見た事もない程発展した世界の中、小さなドーム場の家の中にいた。

 

えっと…確か俺はリライヴの手を掴んで一緒に光になって…

 

「あら、速人君いらっしゃい。いつも娘が世話になってるわね。」

「へっ?あ、はい…」

 

と、いきなり知らないお姉さんに話しかけられ訳も分からず身構えて…

 

「悪夢がでしゃばるな!!!」

 

怒声が聞こえて来た瞬間お姉さんの上半身が消し飛んだ。

かなり生々しいスプラッターだなオイ…

 

今の声は…リライヴ?

 

「お、おいおい!いくらなんでもこれはいきなり過ぎないか?ここがお前の記憶とかだったらどうすんだよ?破壊はまずいだろ。
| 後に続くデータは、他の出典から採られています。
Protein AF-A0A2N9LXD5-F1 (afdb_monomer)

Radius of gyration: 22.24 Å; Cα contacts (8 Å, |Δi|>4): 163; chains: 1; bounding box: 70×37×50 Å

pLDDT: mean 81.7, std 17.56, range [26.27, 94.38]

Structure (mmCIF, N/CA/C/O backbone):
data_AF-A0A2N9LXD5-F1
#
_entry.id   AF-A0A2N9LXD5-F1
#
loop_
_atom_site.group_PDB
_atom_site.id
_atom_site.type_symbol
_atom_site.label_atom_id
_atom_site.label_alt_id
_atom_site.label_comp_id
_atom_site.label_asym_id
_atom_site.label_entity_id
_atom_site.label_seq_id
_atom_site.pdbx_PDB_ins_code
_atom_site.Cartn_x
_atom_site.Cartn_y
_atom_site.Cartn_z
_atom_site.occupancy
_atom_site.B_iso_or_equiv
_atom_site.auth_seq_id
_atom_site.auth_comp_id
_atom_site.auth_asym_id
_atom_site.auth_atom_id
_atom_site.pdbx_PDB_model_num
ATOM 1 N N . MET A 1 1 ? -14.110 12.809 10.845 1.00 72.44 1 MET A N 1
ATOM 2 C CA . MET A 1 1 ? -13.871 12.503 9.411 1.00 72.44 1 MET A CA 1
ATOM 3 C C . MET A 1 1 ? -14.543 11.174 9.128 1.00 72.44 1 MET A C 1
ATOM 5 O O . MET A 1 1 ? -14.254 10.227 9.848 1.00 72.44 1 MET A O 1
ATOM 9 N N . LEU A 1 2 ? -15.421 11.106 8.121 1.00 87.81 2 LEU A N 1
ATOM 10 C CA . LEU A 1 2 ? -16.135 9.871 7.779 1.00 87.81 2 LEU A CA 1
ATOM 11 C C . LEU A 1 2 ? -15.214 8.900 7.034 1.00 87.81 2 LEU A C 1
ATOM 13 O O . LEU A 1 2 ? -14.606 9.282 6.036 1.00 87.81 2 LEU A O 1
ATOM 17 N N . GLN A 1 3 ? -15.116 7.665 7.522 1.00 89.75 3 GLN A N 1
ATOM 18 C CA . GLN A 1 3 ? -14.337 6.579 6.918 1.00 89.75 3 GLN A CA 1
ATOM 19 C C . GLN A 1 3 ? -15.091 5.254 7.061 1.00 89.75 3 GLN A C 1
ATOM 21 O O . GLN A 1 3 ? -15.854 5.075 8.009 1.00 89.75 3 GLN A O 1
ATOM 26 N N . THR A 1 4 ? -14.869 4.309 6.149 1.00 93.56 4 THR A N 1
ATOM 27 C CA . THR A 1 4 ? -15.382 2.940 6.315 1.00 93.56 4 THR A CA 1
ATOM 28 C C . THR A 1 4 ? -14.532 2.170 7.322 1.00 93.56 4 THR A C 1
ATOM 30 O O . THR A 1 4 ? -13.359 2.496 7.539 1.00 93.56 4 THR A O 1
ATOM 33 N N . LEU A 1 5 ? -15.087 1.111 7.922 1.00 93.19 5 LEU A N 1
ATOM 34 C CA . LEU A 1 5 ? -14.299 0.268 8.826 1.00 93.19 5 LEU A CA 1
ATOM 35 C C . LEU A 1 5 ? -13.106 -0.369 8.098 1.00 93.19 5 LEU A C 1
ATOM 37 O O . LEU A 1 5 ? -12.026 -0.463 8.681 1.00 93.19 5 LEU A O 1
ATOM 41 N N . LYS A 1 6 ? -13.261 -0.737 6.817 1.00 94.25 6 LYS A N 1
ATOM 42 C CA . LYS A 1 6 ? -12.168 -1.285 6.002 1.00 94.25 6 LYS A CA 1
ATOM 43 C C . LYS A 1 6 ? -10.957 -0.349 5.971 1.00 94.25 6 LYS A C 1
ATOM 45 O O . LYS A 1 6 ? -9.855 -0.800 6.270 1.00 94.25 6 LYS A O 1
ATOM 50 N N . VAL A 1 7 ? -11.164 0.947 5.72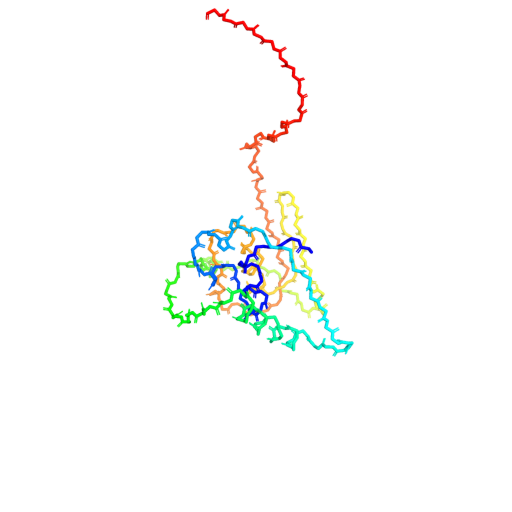6 1.00 93.12 7 VAL A N 1
ATOM 51 C CA . VAL A 1 7 ? -10.072 1.939 5.684 1.00 93.12 7 VAL A CA 1
ATOM 52 C C . VAL A 1 7 ? -9.357 2.053 7.031 1.00 93.12 7 VAL A C 1
ATOM 54 O O . VAL A 1 7 ? -8.130 2.137 7.083 1.00 93.12 7 VAL A O 1
ATOM 57 N N . LEU A 1 8 ? -10.103 2.006 8.137 1.00 93.62 8 LEU A N 1
ATOM 58 C CA . LEU A 1 8 ? -9.514 2.047 9.477 1.00 93.62 8 LEU A CA 1
ATOM 59 C C . LEU A 1 8 ? -8.664 0.802 9.760 1.00 93.62 8 LEU A C 1
ATOM 61 O O . LEU A 1 8 ? -7.578 0.920 10.326 1.00 93.62 8 LEU A O 1
ATOM 65 N N . VAL A 1 9 ? -9.128 -0.379 9.340 1.00 94.38 9 VAL A N 1
ATOM 66 C CA . VAL A 1 9 ? -8.379 -1.639 9.465 1.00 94.38 9 VAL A CA 1
ATOM 67 C C . VAL A 1 9 ? -7.126 -1.616 8.587 1.00 94.38 9 VAL A C 1
ATOM 69 O O . VAL A 1 9 ? -6.048 -1.960 9.069 1.00 94.38 9 VAL A O 1
ATOM 72 N N . GLN A 1 10 ? -7.229 -1.154 7.339 1.00 94.00 10 GLN A N 1
ATOM 73 C CA . GLN A 1 10 ? -6.083 -1.003 6.438 1.00 94.00 10 GLN A CA 1
ATOM 74 C C . GLN A 1 10 ? -4.992 -0.122 7.055 1.00 94.00 10 GLN A C 1
ATOM 76 O O . GLN A 1 10 ? -3.836 -0.541 7.118 1.00 94.00 10 GLN A O 1
ATOM 81 N N . GLU A 1 11 ? -5.345 1.054 7.587 1.00 92.81 11 GLU A N 1
ATOM 82 C CA . GLU A 1 11 ? -4.361 1.934 8.228 1.00 92.81 11 GLU A CA 1
ATOM 83 C C . GLU A 1 11 ? -3.781 1.293 9.495 1.00 92.81 11 GLU A C 1
ATOM 85 O O . GLU A 1 11 ? -2.561 1.251 9.667 1.00 92.81 11 GLU A O 1
ATOM 90 N N . ALA A 1 12 ? -4.636 0.741 10.363 1.00 93.56 12 ALA A N 1
ATOM 91 C CA . ALA A 1 12 ? -4.217 0.124 11.616 1.00 93.56 12 ALA A CA 1
ATOM 92 C C . ALA A 1 12 ? -3.219 -1.019 11.375 1.00 93.56 12 ALA A C 1
ATOM 94 O O . ALA A 1 12 ? -2.193 -1.109 12.055 1.00 93.56 12 ALA A O 1
ATOM 95 N N . TYR A 1 13 ? -3.478 -1.879 10.389 1.00 93.56 13 TYR A N 1
ATOM 96 C CA . TYR A 1 13 ? -2.653 -3.049 10.089 1.00 93.56 13 TYR A CA 1
ATOM 97 C C . TYR A 1 13 ? -1.596 -2.814 9.008 1.00 93.56 13 TYR A C 1
ATOM 99 O O . TYR A 1 13 ? -0.762 -3.689 8.803 1.00 93.56 13 TYR A O 1
ATOM 107 N N . SER A 1 14 ? -1.554 -1.619 8.405 1.00 91.62 14 SER A N 1
ATOM 108 C CA . SER A 1 14 ? -0.678 -1.308 7.263 1.00 91.62 14 SER A CA 1
ATOM 109 C C . SER A 1 14 ? -0.887 -2.289 6.106 1.00 91.62 14 SER A C 1
ATOM 111 O O . SER A 1 14 ? 0.069 -2.831 5.561 1.00 91.62 14 SER A O 1
ATOM 113 N N . MET A 1 15 ? -2.156 -2.549 5.794 1.00 90.44 15 MET A N 1
ATOM 114 C CA . MET A 1 15 ? -2.588 -3.515 4.790 1.00 90.44 15 MET A CA 1
ATOM 115 C C . MET A 1 15 ? -3.155 -2.822 3.554 1.00 90.44 15 MET A C 1
ATOM 117 O O . MET A 1 15 ? -3.787 -1.768 3.637 1.00 90.44 15 MET A O 1
ATOM 121 N N . GLU A 1 16 ? -2.967 -3.467 2.413 1.00 85.38 16 GLU A N 1
ATOM 122 C CA . GLU A 1 16 ? -3.559 -3.082 1.139 1.00 85.38 16 GLU A CA 1
ATOM 123 C C . GLU A 1 16 ? -5.053 -3.432 1.080 1.00 85.38 16 GLU A C 1
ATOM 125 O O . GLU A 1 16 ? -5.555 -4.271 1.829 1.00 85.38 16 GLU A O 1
Protein AF-A0A926AAN6-F1 (afdb_monomer)

Structure (mmCIF, N/CA/C/O backbone):
data_AF-A0A926AAN6-F1
#
_entry.id   AF-A0A926AAN6-F1
#
loop_
_atom_site.group_PDB
_atom_site.id
_atom_site.type_symbol
_atom_site.label_atom_id
_atom_site.label_alt_id
_atom_site.label_comp_id
_atom_site.label_asym_id
_atom_site.label_entity_id
_atom_site.label_seq_id
_atom_site.pdbx_PDB_ins_code
_atom_site.Cartn_x
_atom_site.Cartn_y
_atom_site.Cartn_z
_atom_site.occupancy
_atom_site.B_iso_or_equiv
_atom_site.auth_seq_id
_atom_site.auth_comp_id
_atom_site.auth_asym_id
_atom_site.auth_atom_id
_atom_site.pdbx_PDB_model_num
ATOM 1 N N . MET A 1 1 ? -2.891 -22.371 52.046 1.00 39.91 1 MET A N 1
ATOM 2 C CA . MET A 1 1 ? -2.602 -21.062 51.417 1.00 39.91 1 MET A CA 1
ATOM 3 C C . MET A 1 1 ? -3.390 -19.995 52.161 1.00 39.91 1 MET A C 1
ATOM 5 O O . MET A 1 1 ? -4.611 -20.008 52.103 1.00 39.91 1 MET A O 1
ATOM 9 N N . THR A 1 2 ? -2.715 -19.146 52.933 1.00 35.69 2 THR A N 1
ATOM 10 C CA . THR A 1 2 ? -3.328 -18.027 53.664 1.00 35.69 2 THR A CA 1
ATOM 11 C C . THR A 1 2 ? -3.944 -17.020 52.681 1.00 35.69 2 THR A C 1
ATOM 13 O O . THR A 1 2 ? -3.324 -16.717 51.659 1.00 35.69 2 THR A O 1
ATOM 16 N N . PRO A 1 3 ? -5.157 -16.497 52.934 1.00 47.09 3 PRO A N 1
ATOM 17 C CA . PRO A 1 3 ? -5.773 -15.512 52.055 1.00 47.09 3 PRO A CA 1
ATOM 18 C C . PRO A 1 3 ? -4.968 -14.211 52.133 1.00 47.09 3 PRO A C 1
ATOM 20 O O . PRO A 1 3 ? -4.915 -13.558 53.176 1.00 47.09 3 PRO A O 1
ATOM 23 N N . THR A 1 4 ? -4.318 -13.829 51.033 1.00 51.00 4 THR A N 1
ATOM 24 C CA . THR A 1 4 ? -3.690 -12.508 50.899 1.00 51.00 4 THR A CA 1
ATOM 25 C C . THR A 1 4 ? -4.726 -11.433 51.221 1.00 51.00 4 THR A C 1
ATOM 27 O O . THR A 1 4 ? -5.824 -11.448 50.658 1.00 51.00 4 THR A O 1
ATOM 30 N N . ARG A 1 5 ? -4.402 -10.506 52.130 1.00 64.69 5 ARG A N 1
ATOM 31 C CA . ARG A 1 5 ? -5.332 -9.445 52.547 1.00 64.69 5 ARG A CA 1
ATOM 32 C C . ARG A 1 5 ? -5.772 -8.631 51.312 1.00 64.69 5 ARG A C 1
ATOM 34 O O . ARG A 1 5 ? -4.910 -8.274 50.511 1.00 64.69 5 ARG A O 1
ATOM 41 N N . PRO A 1 6 ? -7.056 -8.239 51.175 1.00 67.88 6 PRO A N 1
ATOM 42 C CA . PRO A 1 6 ? -7.577 -7.515 50.002 1.00 67.88 6 PRO A CA 1
ATOM 43 C C . PRO A 1 6 ? -6.757 -6.278 49.588 1.00 67.88 6 PRO A C 1
ATOM 45 O O . PRO A 1 6 ? -6.590 -5.997 48.402 1.00 67.88 6 PRO A O 1
ATOM 48 N N . LYS A 1 7 ? -6.178 -5.573 50.571 1.00 75.12 7 LYS A N 1
ATOM 49 C CA . LYS A 1 7 ? -5.303 -4.409 50.358 1.00 75.12 7 LYS A CA 1
ATOM 50 C C . LYS A 1 7 ? -3.996 -4.750 49.626 1.00 75.12 7 LYS A C 1
ATOM 52 O O . LYS A 1 7 ? -3.466 -3.916 48.899 1.00 75.12 7 LYS A O 1
ATOM 57 N N . GLU A 1 8 ? -3.467 -5.959 49.802 1.00 80.62 8 GLU A N 1
ATOM 58 C CA . GLU A 1 8 ? -2.231 -6.399 49.151 1.00 80.62 8 GLU A CA 1
ATOM 59 C C . GLU A 1 8 ? -2.458 -6.688 47.662 1.00 80.62 8 GLU A C 1
ATOM 61 O O . GLU A 1 8 ? -1.670 -6.262 46.817 1.00 80.62 8 GLU A O 1
ATOM 66 N N . THR A 1 9 ? -3.577 -7.333 47.322 1.00 80.00 9 THR A N 1
ATOM 67 C CA . THR A 1 9 ? -3.981 -7.579 45.931 1.00 80.00 9 THR A CA 1
ATOM 68 C C . THR A 1 9 ? -4.187 -6.266 45.175 1.00 80.00 9 THR A C 1
ATOM 70 O O . THR A 1 9 ? -3.645 -6.092 44.085 1.00 80.00 9 THR A O 1
ATOM 73 N N . GLU A 1 10 ? -4.895 -5.301 45.770 1.00 85.31 10 GLU A N 1
ATOM 74 C CA . GLU A 1 10 ? -5.105 -3.971 45.177 1.00 85.31 10 GLU A CA 1
ATOM 75 C C . GLU A 1 10 ? -3.780 -3.224 44.945 1.00 85.31 10 GLU A C 1
ATOM 77 O O . GLU A 1 10 ? -3.587 -2.604 43.895 1.00 85.31 10 GLU A O 1
ATOM 82 N N . ARG A 1 11 ? -2.823 -3.339 45.877 1.00 85.62 11 ARG A N 1
ATOM 83 C CA . ARG A 1 11 ? -1.478 -2.766 45.723 1.00 85.62 11 ARG A CA 1
ATOM 84 C C . ARG A 1 11 ? -0.717 -3.394 44.551 1.00 85.62 11 ARG A C 1
ATOM 86 O O . ARG A 1 11 ? -0.137 -2.663 43.751 1.00 85.62 11 ARG A O 1
ATOM 93 N N . ARG A 1 12 ? -0.753 -4.725 44.406 1.00 88.31 12 ARG A N 1
ATOM 94 C CA . ARG A 1 12 ? -0.100 -5.438 43.289 1.00 88.31 12 ARG A CA 1
ATOM 95 C C . ARG A 1 12 ? -0.678 -5.029 41.930 1.00 88.31 12 ARG A C 1
ATOM 97 O O . ARG A 1 12 ? 0.085 -4.744 41.012 1.00 88.31 12 ARG A O 1
ATOM 104 N N . LEU A 1 13 ? -2.005 -4.938 41.810 1.00 88.12 13 LEU A N 1
ATOM 105 C CA . LEU A 1 13 ? -2.676 -4.513 40.571 1.00 88.12 13 LEU A CA 1
ATOM 106 C C . LEU A 1 13 ? -2.329 -3.068 40.190 1.00 88.12 13 LEU A C 1
ATOM 108 O O . LEU A 1 13 ? -2.095 -2.768 39.017 1.00 88.12 13 LEU A O 1
ATOM 112 N N . ARG A 1 14 ? -2.256 -2.176 41.186 1.00 89.00 14 ARG A N 1
ATOM 113 C CA . ARG A 1 14 ? -1.827 -0.788 40.988 1.00 89.00 14 ARG A CA 1
ATOM 114 C C . ARG A 1 14 ? -0.399 -0.715 40.449 1.00 89.00 14 ARG A C 1
ATOM 116 O O . ARG A 1 14 ? -0.176 -0.014 39.469 1.00 89.00 14 ARG A O 1
ATOM 123 N N . HIS A 1 15 ? 0.540 -1.448 41.050 1.00 90.06 15 HIS A N 1
ATOM 124 C CA . HIS A 1 15 ? 1.931 -1.469 40.591 1.00 90.06 15 HIS A CA 1
ATOM 125 C C . HIS A 1 15 ? 2.071 -2.065 39.184 1.00 90.06 15 HIS A C 1
ATOM 127 O O . HIS A 1 15 ? 2.798 -1.509 38.368 1.00 90.06 15 HIS A O 1
ATOM 133 N N . ALA A 1 16 ? 1.346 -3.145 38.875 1.00 91.50 16 ALA A N 1
ATOM 134 C CA . ALA A 1 16 ? 1.390 -3.775 37.556 1.00 91.50 16 ALA A CA 1
ATOM 135 C C . ALA A 1 16 ? 0.917 -2.829 36.437 1.00 91.50 16 ALA A C 1
ATOM 137 O O . ALA A 1 16 ? 1.589 -2.691 35.418 1.00 91.50 16 ALA A O 1
ATOM 138 N N . GLU A 1 17 ? -0.210 -2.136 36.632 1.00 94.81 17 GLU A N 1
ATOM 139 C CA . GLU A 1 17 ? -0.684 -1.144 35.656 1.00 94.81 17 GLU A CA 1
ATOM 140 C C . GLU A 1 17 ? 0.246 0.065 35.575 1.00 94.81 17 GLU A C 1
ATOM 142 O O . GLU A 1 17 ? 0.552 0.514 34.474 1.00 94.81 17 GLU A O 1
ATOM 147 N N . GLY A 1 18 ? 0.735 0.563 36.717 1.00 92.12 18 GLY A N 1
ATOM 148 C CA . GLY A 1 18 ? 1.689 1.671 36.753 1.00 92.12 18 GLY A CA 1
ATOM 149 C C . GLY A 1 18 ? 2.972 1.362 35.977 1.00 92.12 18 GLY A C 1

」

「それはない、私にはあんな奴の笑顔なんか記憶にない。」

 

吐き捨てるように言うリライヴ。うっわぁこりゃ相当怒ってるなぁ…

 

「それにしたって落ち着けって。なんか見て欲しくない物があるなら見ないから。」

「…君なら…別にいい。」

 

少し寂しそうに言うとリライヴは腰を下ろす。

何かあるとは思ってたが…夢とは言え出会い頭に母親ぶっ飛ばす程とは…

 

「取りあえずどうする?」

 

疲れたように手を上げるリライヴ。

どうする…か、普通ならとっとと脱出方法考える所だが…

 

「今取り込まれてんだよな?だったらはやてを探したい。」

「はやてを?何でまた。」

 

そう言えばリライヴは管制人格とかに付いて知らないんだっけ?いや、シグナム達から聞いてるかも…

 

 

 

 

 

 

 

 

 

「まったく…全部話せって言うのに…」

 

話して見れば早いって事で手っ取り早く聞いてみたが、全く知らなかった。

シグナム達じゃしょうがないか、あくまでも主が一番で脅されてただけみたいなもんだしな。

 

「そうなると早くイノセントを見つけないと。さすがに技師は本職じゃないからはやての意識にアクセスするならデバイスがいる。」

「アレ?デバイスなくしたのか?」

『私はいますが?』

 

俺は起動中のナギハを見せる。合わせて声を掛けてくれるナギハ。

リライヴは数瞬硬直した後、少し困ったように辺りを見回した。

 

「…あの女が成長してる私を娘と呼んだ以上、この世界に来た『登場人物』はこの世界には居ないはず。」

「つまりこの世界のどっかにイノセントがある訳だな。」

 

なら話が早い。そう思った俺に対してリライヴは苦笑しながら立ち上がり、扉らしき場所へ向かう。

扉脇にあるボタンを押したリライヴ。すると、扉が消失するように開く。

リライヴは静かに外を指す。

 

軽く嫌な予感を感じつつ顔を出して見ると…

 

空中に張り巡らされた幾つもの半透明なホールの中を車が飛び交って居た。

見上げれば城のような物が浮いて居て、見下ろせば遥か遠くに地面が見える。

 

 

 

 

SFもビックリな超科学世界だなおい。

 

この中から…デバイス一個を探す?

 

「リライヴ…もうちょっと何とかならなかったのか?」

「私に言わないでよ…」

 

道理で何か滅入ってるとは思ったんだが…

これは面倒だなぁ。

 

 

 

 

Side~高町なのは

 

 

 

 

「あ…くうっ…」

 

地上に向かって吹き飛ばされた私の回りから蔓のようなものが幾つも伸びて来て、私の全身に絡み付いた。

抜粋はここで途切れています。